What this MCCB carries and where it fits
The Siemens SENTRON 3VA2340-6JP32-0BH0 is a 3-pole molded case circuit breaker rated for 400 A continuous current at 40 °C, designed for line protection in distribution panels and industrial switchboards. Its interrupting capacity reaches 242 kA at 240 V and 187 kA at 415 V, dropping to 7.5 kA at 690 V — the high short-circuit ratings at common low-voltage levels mean this breaker handles fault currents from large transformers or high-capacity busbars without cascading upstream. The unit includes an undervoltage release (UVR) and a communication function, making it suitable for controlled shutdown sequences and remote monitoring in automated plants.
Breaking capacity — what the numbers mean for coordination
At 240 V the breaker clears 242 kA; at 415 V and 440 V it clears 187 kA; at 500 V it clears 121 kA; at 690 V it clears 7.5 kA. These are the maximum prospective fault currents the MCCB can safely interrupt at each voltage level.

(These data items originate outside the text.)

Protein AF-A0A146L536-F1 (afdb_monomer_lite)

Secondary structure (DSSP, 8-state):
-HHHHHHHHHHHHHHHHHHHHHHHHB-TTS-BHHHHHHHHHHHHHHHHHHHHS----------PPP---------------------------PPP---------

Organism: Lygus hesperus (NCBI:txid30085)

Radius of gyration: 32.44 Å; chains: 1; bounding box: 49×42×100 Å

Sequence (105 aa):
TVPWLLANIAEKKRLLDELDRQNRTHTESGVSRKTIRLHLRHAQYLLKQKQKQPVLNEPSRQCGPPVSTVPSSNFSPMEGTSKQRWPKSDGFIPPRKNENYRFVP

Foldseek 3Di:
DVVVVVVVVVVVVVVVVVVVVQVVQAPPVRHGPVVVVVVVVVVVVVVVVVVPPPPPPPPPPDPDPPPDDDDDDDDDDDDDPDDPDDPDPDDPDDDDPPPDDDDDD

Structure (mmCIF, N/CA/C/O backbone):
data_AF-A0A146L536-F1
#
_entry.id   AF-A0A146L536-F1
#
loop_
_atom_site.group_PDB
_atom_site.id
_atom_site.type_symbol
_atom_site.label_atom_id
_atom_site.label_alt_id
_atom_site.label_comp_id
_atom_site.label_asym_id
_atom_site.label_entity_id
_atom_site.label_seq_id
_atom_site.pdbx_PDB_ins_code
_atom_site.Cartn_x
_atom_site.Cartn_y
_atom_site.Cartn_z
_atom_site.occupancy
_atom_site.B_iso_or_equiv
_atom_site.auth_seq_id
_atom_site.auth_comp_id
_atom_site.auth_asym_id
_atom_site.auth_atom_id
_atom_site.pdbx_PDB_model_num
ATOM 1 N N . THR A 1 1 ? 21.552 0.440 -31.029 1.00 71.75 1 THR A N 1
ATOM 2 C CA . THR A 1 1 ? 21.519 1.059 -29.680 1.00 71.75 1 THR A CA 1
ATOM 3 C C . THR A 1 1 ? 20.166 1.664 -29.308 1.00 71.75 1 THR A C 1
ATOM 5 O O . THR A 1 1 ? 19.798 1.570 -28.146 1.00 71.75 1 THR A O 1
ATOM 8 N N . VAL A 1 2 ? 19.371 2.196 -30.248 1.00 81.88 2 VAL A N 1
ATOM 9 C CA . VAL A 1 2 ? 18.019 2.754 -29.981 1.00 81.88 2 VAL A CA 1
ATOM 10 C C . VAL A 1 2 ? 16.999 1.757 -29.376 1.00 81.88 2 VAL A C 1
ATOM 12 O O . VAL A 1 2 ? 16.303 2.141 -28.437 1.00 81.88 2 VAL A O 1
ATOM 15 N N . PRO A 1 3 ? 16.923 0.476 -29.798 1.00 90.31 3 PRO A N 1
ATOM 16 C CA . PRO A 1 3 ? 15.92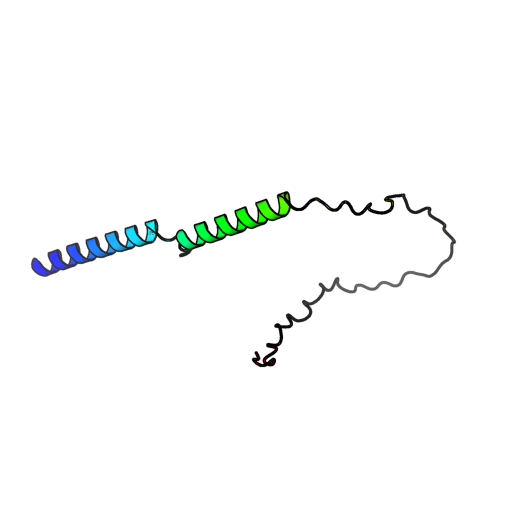9 -0.461 -29.250 1.00 90.31 3 PRO A CA 1
ATOM 17 C C . PRO A 1 3 ? 16.104 -0.763 -27.754 1.00 90.31 3 PRO A C 1
ATOM 19 O O . PRO A 1 3 ? 15.126 -0.885 -27.024 1.00 90.31 3 PRO A O 1
ATOM 22 N N . TRP A 1 4 ? 17.351 -0.825 -27.279 1.00 94.94 4 TRP A N 1
ATOM 23 C CA . TRP A 1 4 ? 17.659 -1.063 -25.865 1.00 94.94 4 TRP A CA 1
ATOM 24 C C . TRP A 1 4 ? 17.230 0.111 -24.974 1.00 94.94 4 TRP A C 1
ATOM 26 O O . TRP A 1 4 ? 16.688 -0.091 -23.890 1.00 94.94 4 TRP A O 1
ATOM 36 N N . LEU A 1 5 ? 17.401 1.349 -25.453 1.00 95.94 5 LEU A N 1
ATOM 37 C CA . LEU A 1 5 ? 16.935 2.544 -24.742 1.00 95.94 5 LEU A CA 1
ATOM 38 C C . LEU A 1 5 ? 15.408 2.554 -24.595 1.00 95.94 5 LEU A C 1
ATOM 40 O O . LEU A 1 5 ? 14.902 2.850 -23.514 1.00 95.94 5 LEU A O 1
ATOM 44 N N . LEU A 1 6 ? 14.677 2.188 -25.652 1.00 96.12 6 LEU A N 1
ATOM 45 C CA . LEU A 1 6 ? 13.214 2.099 -25.611 1.00 96.12 6 LEU A CA 1
ATOM 46 C C . LEU A 1 6 ? 12.734 1.008 -24.646 1.00 96.12 6 LEU A C 1
ATOM 48 O O . LEU A 1 6 ? 11.818 1.259 -23.861 1.00 96.12 6 LEU A O 1
ATOM 52 N N . ALA A 1 7 ? 13.385 -0.159 -24.649 1.00 95.75 7 ALA A N 1
ATOM 53 C CA . ALA A 1 7 ? 13.091 -1.236 -23.705 1.00 95.75 7 ALA A CA 1
ATOM 54 C C . ALA A 1 7 ? 13.294 -0.785 -22.246 1.00 95.75 7 ALA A C 1
ATOM 56 O O . ALA A 1 7 ? 12.400 -0.955 -21.418 1.00 95.75 7 ALA A O 1
ATOM 57 N N . ASN A 1 8 ? 14.406 -0.105 -21.952 1.00 97.19 8 ASN A N 1
ATOM 58 C CA . ASN A 1 8 ? 14.679 0.438 -20.619 1.00 97.19 8 ASN A CA 1
ATOM 59 C C . ASN A 1 8 ? 13.654 1.487 -20.172 1.00 97.19 8 ASN A C 1
ATOM 61 O O . ASN A 1 8 ? 13.281 1.534 -19.001 1.00 97.19 8 ASN A O 1
ATOM 65 N N . ILE A 1 9 ? 13.202 2.358 -21.078 1.00 97.38 9 ILE A N 1
ATOM 66 C CA . ILE A 1 9 ? 12.173 3.355 -20.753 1.00 97.38 9 ILE A CA 1
ATOM 67 C C . ILE A 1 9 ? 10.849 2.659 -20.421 1.00 97.38 9 ILE A C 1
ATOM 69 O O . ILE A 1 9 ? 10.195 3.033 -19.447 1.00 97.38 9 ILE A O 1
ATOM 73 N N . ALA A 1 10 ? 10.464 1.645 -21.199 1.00 97.44 10 ALA A N 1
ATOM 74 C CA . ALA A 1 10 ? 9.254 0.871 -20.943 1.00 97.44 10 ALA A CA 1
ATOM 75 C C . ALA A 1 10 ? 9.321 0.143 -19.591 1.00 97.44 10 ALA A C 1
ATOM 77 O O . ALA A 1 10 ? 8.367 0.194 -18.815 1.00 97.44 10 ALA A O 1
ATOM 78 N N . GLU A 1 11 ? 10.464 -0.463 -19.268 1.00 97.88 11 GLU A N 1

For a 400 A feed in a 480 V panel, the 121 kA rating at 500 V provides substantial headroom over typical available fault currents, allowing selective coordination with downstream breakers without requiring a current-limiting upstream device.
Thermal derating and enclosure planning
The breaker is rated 400 A continuously from 40 °C through 50 °C ambient. Above 50 °C it derates: 375 A at 55 °C, 350 A at 60 °C, 325 A at 65 °C, and 300 A at 70 °C. Maximum power loss is 98.5 W — a figure to account for in enclosed panel heat calculations, especially when grouping multiple breakers in a sealed switchboard. Dimensions are 248 mm high, 138 mm wide, and 110 mm deep, fitting standard MCCB mounting patterns in SENTRON distribution boards.
Built-in auxiliary and release options
Factory-fitted with 2 auxiliary switches plus 1 trip alarm switch (HQ design), and an undervoltage release (UVR). The trip indicator confirms the breaker has opened on fault. The communication function enables integration with higher-level monitoring systems — useful for remote status and energy management in SENTRON power distribution.